Melhor Atriz: Jessie Buckley é uma das forças mais contundentes, com uma atuação que ancora fragilidade em potência. Em Melhor Roteiro, destaco Valor Sentimental. O texto traduz com delicadeza a magnitude autoral de Joachim Trier, desenvolvendo a trama com densidade sem recorrer a clímax artificiais. A força está na intensidade que nasce do silêncio e da observação.”
Marcel Vieira
Jornalista e professor do Departamento de Comunicação da UFPB
“Acredito que o Oscar este ano tem uma das melhores seleções de filmes dos últimos tempos. Não há, de antemão, nenhum grande favorito para levar tudo, mas um conjunto expressivo de filmes potentes. A seleção internacional é muito forte e vários filmes estrangeiros se metem nas categorias principais. ‘Valor Sentimental’ e ‘O Agente Secreto’ promovem um cinema com grande força dramática e segurança no estilo da direção.

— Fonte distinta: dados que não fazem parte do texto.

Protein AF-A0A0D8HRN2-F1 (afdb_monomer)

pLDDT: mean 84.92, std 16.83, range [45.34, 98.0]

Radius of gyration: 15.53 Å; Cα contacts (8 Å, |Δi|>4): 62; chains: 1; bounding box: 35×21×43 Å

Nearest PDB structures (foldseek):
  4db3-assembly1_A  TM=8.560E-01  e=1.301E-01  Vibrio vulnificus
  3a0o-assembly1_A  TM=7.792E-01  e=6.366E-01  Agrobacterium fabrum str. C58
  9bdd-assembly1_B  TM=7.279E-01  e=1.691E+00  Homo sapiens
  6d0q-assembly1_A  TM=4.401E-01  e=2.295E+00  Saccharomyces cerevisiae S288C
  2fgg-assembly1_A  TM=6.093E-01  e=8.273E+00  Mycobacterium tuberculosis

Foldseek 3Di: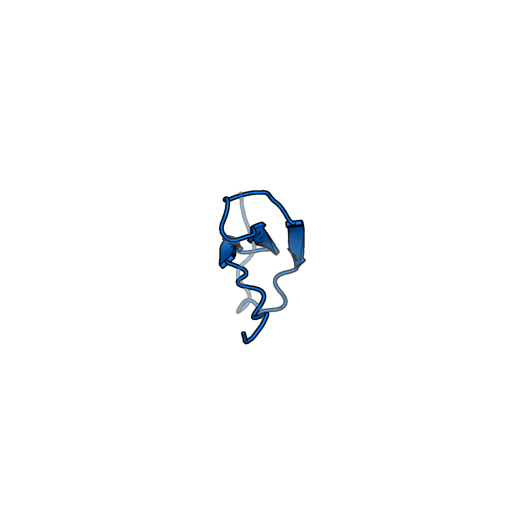
DDPDWDKDWDWDDDPQWIKIWIAGPVRHTPDIDIGGPPPDDPDDDDDD

Sequence (48 aa):
MNDHLTVWIGIDVGKASHHACAIDDTGKALWSQKVRNDHTPAASTQKE

Se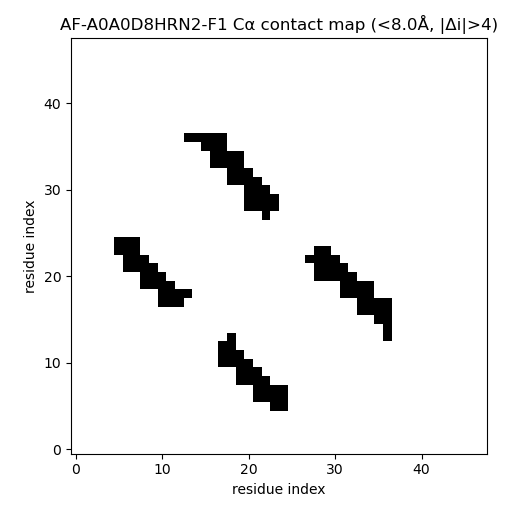condary structure (DSSP, 8-state):
------EEEEEEE-SSEEEEEEEETT--EEEEEEEE--S---S-----

Solvent-accessible surface area (backbone atoms only — not comparable to full-atom values): 3241 Å² total; per-residue (Å²): 130,85,90,72,89,60,72,49,77,50,75,49,86,45,92,70,34,28,39,40,37,33,22,41,87,88,65,51,78,76,49,73,47,80,41,75,46,78,73,79,71,78,94,67,84,90,73,135

Mean predicted aligned error: 7.33 Å

Structure (mmCIF, N/CA/C/O backbone):
data_AF-A0A0D8HRN2-F1
#
_entry.id   AF-A0A0D8HRN2-F1
#
loop_
_atom_site.group_PDB
_atom_site.id
_atom_site.type_symbol
_atom_site.label_atom_id
_atom_site.label_alt_id
_atom_site.label_comp_id
_atom_site.label_asym_id
_atom_site.label_entity_id
_atom_site.label_seq_id
_atom_site.pdbx_PDB_ins_code
_atom_site.Cartn_x
_atom_site.Cartn_y
_atom_site.Cartn_z
_atom_site.occupancy
_atom_site.B_iso_or_equiv
_atom_site.auth_seq_id
_atom_site.auth_comp_id
_atom_site.auth_asym_id
_atom_site.auth_atom_id
_atom_site.pdbx_PDB_model_num
ATOM 1 N N . MET A 1 1 ? -20.737 -10.566 17.435 1.00 50.47 1 MET A N 1
ATOM 2 C CA . MET A 1 1 ? -19.917 -9.415 17.011 1.00 50.47 1 MET A CA 1
ATOM 3 C C . MET A 1 1 ? -19.054 -9.924 15.882 1.00 50.47 1 MET A C 1
ATOM 5 O O . MET A 1 1 ? -18.376 -10.921 16.091 1.00 50.47 1 MET A O 1
ATOM 9 N N . ASN A 1 2 ? -19.176 -9.364 14.683 1.00 55.19 2 ASN A N 1
ATOM 10 C CA . ASN A 1 2 ? -18.318 -9.787 13.586 1.00 55.19 2 ASN A CA 1
ATOM 11 C C . ASN A 1 2 ? -16.984 -9.071 13.747 1.00 55.19 2 ASN A C 1
ATOM 13 O O . ASN A 1 2 ? -16.940 -7.845 13.695 1.00 55.19 2 ASN A O 1
ATOM 17 N N . ASP A 1 3 ? -15.940 -9.854 13.978 1.00 77.25 3 ASP A N 1
ATOM 18 C CA . ASP A 1 3 ? -14.574 -9.368 14.077 1.00 77.25 3 ASP A CA 1
ATOM 19 C C . ASP A 1 3 ? -14.041 -9.178 12.651 1.00 77.25 3 ASP A C 1
ATOM 21 O O . ASP A 1 3 ? -13.439 -10.070 12.053 1.00 77.25 3 ASP A O 1
ATOM 25 N N . HIS A 1 4 ? -14.415 -8.056 12.037 1.00 79.31 4 HIS A N 1
ATOM 26 C CA . HIS A 1 4 ? -13.974 -7.706 10.691 1.00 79.31 4 HIS A CA 1
ATOM 27 C C . HIS A 1 4 ? -12.742 -6.822 10.795 1.00 79.31 4 HIS A C 1
ATOM 29 O O . HIS A 1 4 ? -12.822 -5.681 11.248 1.00 79.31 4 HIS A O 1
ATOM 35 N N . LEU A 1 5 ? -11.605 -7.343 10.340 1.00 85.56 5 LEU A N 1
ATOM 36 C CA . LEU A 1 5 ? -10.384 -6.558 10.246 1.00 85.56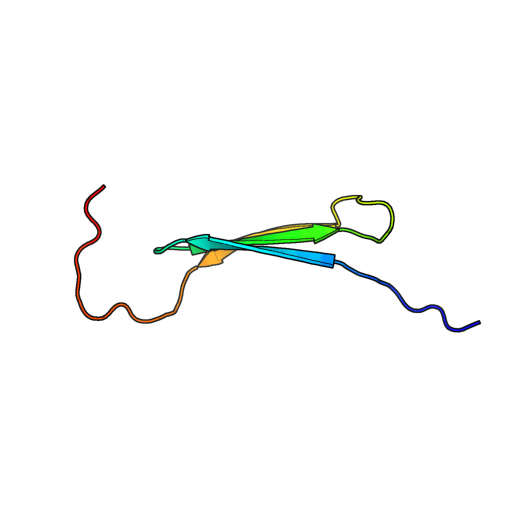 5 LEU A CA 1
ATOM 37 C C . LEU A 1 5 ? -10.523 -5.540 9.106 1.00 85.56 5 LEU A C 1
ATOM 39 O O . LEU A 1 5 ? -10.649 -5.920 7.941 1.00 85.56 5 LEU A O 1
ATOM 43 N N . THR A 1 6 ? -10.481 -4.250 9.441 1.00 92.75 6 THR A N 1
ATOM 44 C CA . THR A 1 6 ? -10.448 -3.166 8.451 1.00 92.75 6 THR A CA 1
ATOM 45 C C . THR A 1 6 ? -9.005 -2.768 8.178 1.00 92.75 6 THR A C 1
ATOM 47 O O . THR A 1 6 ? -8.235 -2.516 9.102 1.00 92.75 6 THR A O 1
ATOM 50 N N . VAL A 1 7 ? -8.643 -2.706 6.898 1.00 95.94 7 VAL A N 1
ATOM 51 C CA . VAL A 1 7 ? -7.311 -2.307 6.439 1.00 95.94 7 VAL A CA 1
ATOM 52 C C . VAL A 1 7 ? -7.469 -1.290 5.320 1.00 95.94 7 VAL A C 1
ATOM 54 O O . VAL A 1 7 ? -8.233 -1.512 4.379 1.00 95.94 7 VAL A O 1
ATOM 57 N N . TRP A 1 8 ? -6.718 -0.196 5.398 1.00 97.50 8 TRP A N 1
ATOM 58 C CA . TRP A 1 8 ? -6.645 0.809 4.341 1.00 97.50 8 TRP A CA 1
ATOM 59 C C . TRP A 1 8 ? -5.352 0.641 3.557 1.00 97.50 8 TRP A C 1
ATOM 61 O O . TRP A 1 8 ? -4.288 0.481 4.153 1.00 97.50 8 TRP A O 1
ATOM 71 N N . ILE A 1 9 ? -5.439 0.703 2.226 1.00 97.62 9 ILE A N 1
ATOM 72 C CA . ILE A 1 9 ? -4.285 0.590 1.331 1.00 97.62 9 ILE A CA 1
ATOM 73 C C . ILE A 1 9 ? -4.107 1.898 0.562 1.00 97.62 9 ILE A C 1
ATOM 75 O O . ILE A 1 9 ? -4.994 2.311 -0.184 1.00 97.62 9 ILE A O 1
ATOM 79 N N . GLY A 1 10 ? -2.945 2.528 0.723 1.00 97.50 10 GLY A N 1
ATOM 80 C CA . GLY A 1 10 ? -2.496 3.645 -0.106 1.00 97.50 10 GLY A CA 1
ATOM 81 C C . GLY A 1 10 ? -1.538 3.155 -1.189 1.00 97.50 10 GLY A C 1
ATOM 82 O O . GLY A 1 10 ? -0.616 2.396 -0.888 1.00 97.50 10 GLY A O 1
ATOM 83 N N . ILE A 1 11 ? -1.744 3.590 -2.436 1.00 96.69 11 ILE A N 1
ATOM 84 C CA . ILE A 1 11 ? -0.875 3.255 -3.572 1.00 96.69 11 ILE A CA 1
ATOM 85 C C . ILE A 1 11 ? -0.402 4.543 -4.240 1.00 96.69 11 ILE A C 1
ATOM 87 O O . ILE A 1 11 ? -1.209 5.318 -4.750 1.00 96.69 11 ILE A O 1
ATOM 91 N N . ASP A 1 12 ? 0.912 4.732 -4.268 1.00 96.38 12 ASP A N 1
ATOM 92 C CA . ASP A 1 12 ? 1.586 5.746 -5.071 1.00 96.38 12 ASP A CA 1
ATOM 93 C C . ASP A 1 12 ? 2.134 5.097 -6.352 1.00 96.38 12 ASP A C 1
ATOM 95 O O . ASP A 1 12 ? 2.923 4.146 -6.311 1.00 96.38 12 ASP A O 1
ATOM 99 N N . VAL A 1 13 ? 1.662 5.561 -7.508 1.00 93.75 13 VAL A N 1
ATOM 100 C CA . VAL A 1 13 ? 1.899 4.923 -8.807 1.00 93.75 13 VAL A CA 1
ATOM 101 C C . VAL A 1 13 ? 3.072 5.595 -9.517 1.00 93.75 13 VAL A C 1
ATOM 103 O O . VAL A 1 13 ? 2.934 6.664 -10.105 1.00 93.75 13 VAL A O 1
ATOM 106 N N . GLY A 1 14 ? 4.224 4.922 -9.534 1.00 90.00 14 GLY A N 1
ATOM 107 C CA . GLY A 1 14 ? 5.389 5.340 -10.314 1.00 90.00 14 GLY A CA 1
ATOM 108 C C . GLY A 1 14 ? 5.545 4.587 -11.638 1.00 90.00 14 GLY A C 1
ATOM 109 O O . GLY A 1 14 ? 5.014 3.494 -11.836 1.00 90.00 14 GLY A O 1
ATOM 110 N N . LYS A 1 15 ? 6.341 5.159 -12.551 1.00 88.50 15 LYS A N 1
ATOM 111 C CA . LYS A 1 15 ? 6.572 4.596 -13.894 1.00 88.50 15 LYS A CA 1
ATOM 112 C C . LYS A 1 15 ? 7.334 3.265 -13.885 1.00 88.50 15 LYS A C 1
ATOM 114 O O . LYS A 1 15 ? 7.033 2.394 -14.691 1.00 88.50 15 LYS A O 1
ATOM 119 N N . ALA A 1 16 ? 8.323 3.111 -13.004 1.00 89.12 16 ALA A N 1
ATOM 120 C CA . ALA A 1 16 ? 9.118 1.881 -12.8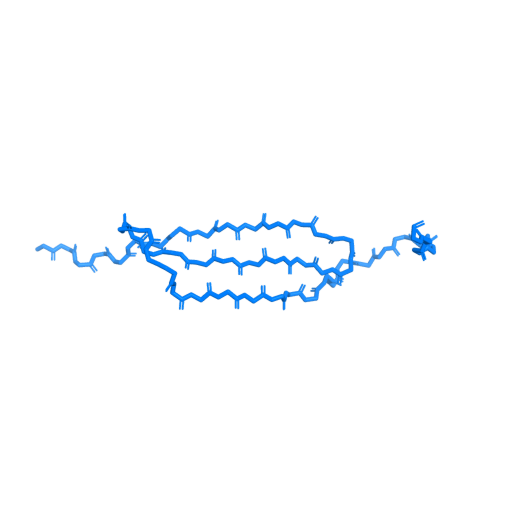79 1.00 89.12 16 ALA A CA 1
ATOM 121 C C . ALA A 1 16 ? 8.630 0.966 -11.741 1.00 89.12 16 ALA A C 1
ATOM 123 O O . ALA A 1 16 ? 8.870 -0.242 -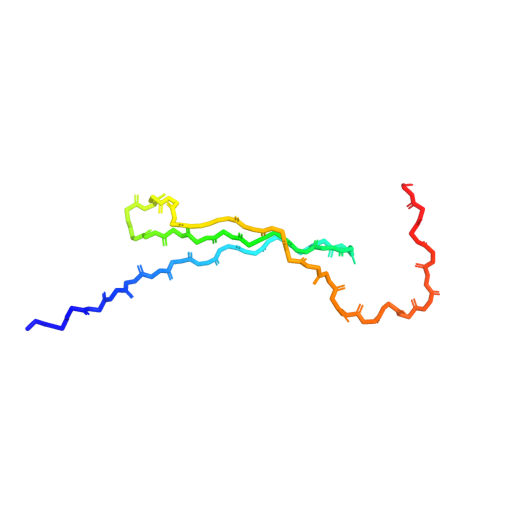11.737 1.00 89.12 16 ALA A O 1
ATOM 124 N N . SER A 1 17 ? 7.959 1.544 -10.749 1.00 92.56 17 SER A N 1
ATOM 125 C CA . SER A 1 17 ? 7.515 0.855 -9.542 1.00 92.56 17 SER A CA 1
ATOM 126 C C . SER A 1 17 ? 6.437 1.654 -8.834 1.00 92.56 17 SER A C 1
ATOM 128 O O . SER A 1 17 ? 6.528 2.880 -8.789 1.00 92.56 17 SER A O 1
ATOM 130 N N . HIS A 1 18 ? 5.507 0.956 -8.203 1.00 94.69 18 HIS A N 1
ATOM 131 C CA . HIS A 1 18 ? 4.534 1.512 -7.275 1.00 94.69 18 HIS A CA 1
ATOM 132 C C . HIS A 1 18 ? 5.054 1.399 -5.843 1.00 94.69 18 HIS A C 1
ATOM 134 O O . HIS A 1 18 ? 5.881 0.537 -5.531 1.00 94.69 18 HIS A O 1
ATOM 140 N N . HIS A 1 19 ? 4.555 2.249 -4.963 1.00 96.44 19 HIS A N 1
ATOM 141 C CA . HIS A 1 19 ? 4.752 2.123 -3.530 1.00 96.44 19 HIS A CA 1
ATOM 142 C C . HIS A 1 19 ? 3.393 1.885 -2.878 1.00 96.44 19 HIS A C 1
ATOM 144 O O . HIS A 1 19 ? 2.478 2.688 -3.043 1.00 96.44 19 HIS A O 1
ATOM 150 N N . ALA A 1 20 ? 3.256 0.761 -2.182 1.00 97.56 20 ALA A N 1
ATOM 151 C CA . ALA A 1 20 ? 2.036 0.376 -1.491 1.00 97.56 20 ALA A CA 1
ATOM 152 C C . ALA A 1 20 ? 2.280 0.379 0.018 1.00 97.56 20 ALA A C 1
ATOM 154 O O . ALA A 1 20 ? 3.302 -0.124 0.487 1.00 97.56 20 ALA A O 1
ATOM 155 N N . CYS A 1 21 ? 1.334 0.929 0.772 1.00 98.00 21 CYS A N 1
ATOM 156 C CA . CYS A 1 21 ? 1.357 0.953 2.228 1.00 98.00 21 CYS A CA 1
ATOM 157 C C . CYS A 1 21 ? -0.008 0.528 2.760 1.00 98.00 21 CYS A C 1
ATOM 159 O O . CYS A 1 21 ? -1.033 0.987 2.252 1.00 98.00 21 CYS A O 1
ATOM 161 N N . ALA A 1 22 ? -0.014 -0.322 3.783 1.00 98.00 22 ALA A N 1
ATOM 162 C CA . ALA A 1 22 ? -1.224 -0.673 4.505 1.00 98.00 22 ALA A CA 1
ATOM 163 C C . ALA A 1 22 ? -1.188 -0.178 5.938 1.00 98.00 22 ALA A C 1
ATOM 165 O O . ALA A 1 22 ? -0.166 -0.294 6.621 1.00 98.00 22 ALA A O 1
ATOM 166 N N . ILE A 1 23 ? -2.343 0.279 6.398 1.00 97.94 23 ILE A N 1
ATOM 167 C CA . ILE A 1 23 ? -2.566 0.715 7.770 1.00 97.94 23 ILE A CA 1
ATOM 168 C C . ILE A 1 23 ? -3.822 0.052 8.342 1.00 97.94 23 ILE A C 1
ATOM 170 O O . ILE A 1 23 ? -4.747 -0.282 7.594 1.00 97.94 23 ILE A O 1
ATOM 174 N N . ASP A 1 24 ? -3.852 -0.133 9.659 1.00 95.81 24 ASP A N 1
ATOM 175 C CA . ASP A 1 24 ? -5.092 -0.448 10.372 1.00 95.81 24 ASP A CA 1
ATOM 176 C C . ASP A 1 24 ? -5.986 0.797 10.528 1.00 95.81 24 ASP A C 1
ATOM 178 O O . ASP A 1 24 ? -5.664 1.897 10.067 1.00 95.81 24 ASP A O 1
ATOM 182 N N . ASP A 1 25 ? -7.143 0.618 11.155 1.00 95.38 25 ASP A N 1
ATOM 183 C CA . ASP A 1 25 ? -8.129 1.669 11.409 1.00 95.38 25 ASP A CA 1
ATOM 184 C C . ASP A 1 25 ? -7.640 2.767 12.369 1.00 95.38 25 ASP A C 1
ATOM 186 O O . ASP A 1 25 ? -8.152 3.886 12.328 1.00 95.38 25 ASP A O 1
ATOM 190 N N . THR A 1 26 ? -6.616 2.489 13.179 1.00 94.94 26 THR A N 1
ATOM 191 C CA . THR A 1 26 ? -5.950 3.477 14.043 1.00 94.94 26 THR A CA 1
ATOM 192 C C . THR A 1 26 ? -4.880 4.288 13.310 1.00 94.94 26 THR A C 1
ATOM 194 O O . THR A 1 26 ? -4.351 5.260 13.853 1.00 94.94 26 THR A O 1
ATOM 197 N N . GLY A 1 27 ? -4.559 3.909 12.070 1.00 94.19 27 GLY A N 1
ATOM 198 C CA . GLY A 1 27 ? -3.519 4.527 11.255 1.00 94.19 27 GLY A CA 1
ATOM 199 C C . GLY A 1 27 ? -2.122 3.944 11.472 1.00 94.19 27 GLY A C 1
ATOM 200 O O . GLY A 1 27 ? -1.144 4.490 10.954 1.00 94.19 27 GLY A O 1
ATOM 201 N N . LYS A 1 28 ? -1.987 2.836 12.208 1.00 96.50 28 LYS A N 1
ATOM 202 C CA . LYS A 1 28 ? -0.699 2.161 12.385 1.00 96.50 28 LYS A CA 1
ATOM 203 C C . LYS A 1 28 ? -0.321 1.435 11.099 1.00 96.50 28 LYS A C 1
ATOM 205 O O . LYS A 1 28 ? -1.098 0.649 10.565 1.00 96.50 28 LYS A O 1
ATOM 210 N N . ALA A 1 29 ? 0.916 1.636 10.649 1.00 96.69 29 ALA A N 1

Dos grandes estúdios, ‘Uma Batalha Após a Outra’ e ‘Pecadores’ vão disputar os prêmios principais. ‘Marty Supreme’, que é um filme que gosto bastante, talvez não consiga muito. Minhas apostas nas principais categorias são:
Melhor Filme: Uma Batalha Após a Outra
Melhor Direção: Paul Thomas Anderson
Melhor Ator: Michael B. Jordan (embora torça por Wagner Moura)
Melhor Atriz: Jessie Buckley (avassaladora com Agnès Hathaway)
Melhor Roteiro Original: Pecadores (ainda que eu goste mais de Foi Apenas um Acidente)
Melhor Roteiro Adaptado: Uma Batalha Após a Outra
Melhor Filme Internacional: O Agente Secreto (pra deixar o Oscar cheio de pirraça…)
Kubistchek Pinheiro
Jornalista e editor de Cultura do Portal MaisPB
“Melhor filme é algo difícil de afirmar porque gostamos de uns e torcemos por outros, mas afinal somos brasileiros empolgados. Se eu disser que O Agente Secreto é bom, talvez eu esteja no espelho, mas não sou Narciso. O filme é bonito, mas é longo, o que não tira a grandeza, mesmo sabendo que é difícil ganhar o Oscar — tomara que eu esteja errado.
Vi Uma Batalha Após a Outra e ainda estou na batalha para ver outros. Gostei de Frankenstein, uma sensação prazerosa desde garoto. Acho que Hamnet: A Vida Antes de Hamlet merece ganhar; tem um roteiro que cria uma hipótese sobre a vida pessoal de Shakespeare e Jessie Buckley como sua esposa é o centro da trama muito bem articulada.
Não vi Marty Supreme, Sonhos de Trem e Valor Sentimental. Destaco Pecadores, que recebeu um número recorde de indicações; torço por esse, vi o trailer e quero ver completo. Gosto de cinema, mas não sou crítico, apenas faço elogios e dou pancadas quando o filme é ruim. Vamos esperar por amanhã. Eu não vejo a premiação ao vivo porque durmo cedo para caminhar às 4h40. Depois que o sol chega, eu vejo quem ganhou.”
Patriotismo e boas energias
Os palpites revelam um raro consenso entre cineastas e jornalistas da Paraíba: a confiança absoluta na força de O Agente Secreto e na atuação de Jessie Buckley. Enquanto a categoria de Melhor Filme Internacional é vista como a maior chance real de o Brasil conquistar sua segunda estatueta, Buckley é apontada como uma força imbatível em Melhor Atriz por seu papel em Hamnet. Já na categoria de Melhor Ator, o nome de Wagner Moura surge não apenas como um desejo patriótico, mas como uma aposta técnica viável, rivalizando diretamente com gigantes como Sean Penn e Michael B. Jordan.
Onde assistir
A 98ª edição do Oscar acontece neste domingo, 15 de março. Para o público brasileiro, a transmissão oficial começa a partir das 20h, logo após o Fantástico, na TV Globo, enquanto os canais TNT e a plataforma Max iniciam a cobertura do tapete vermelho às 18h30.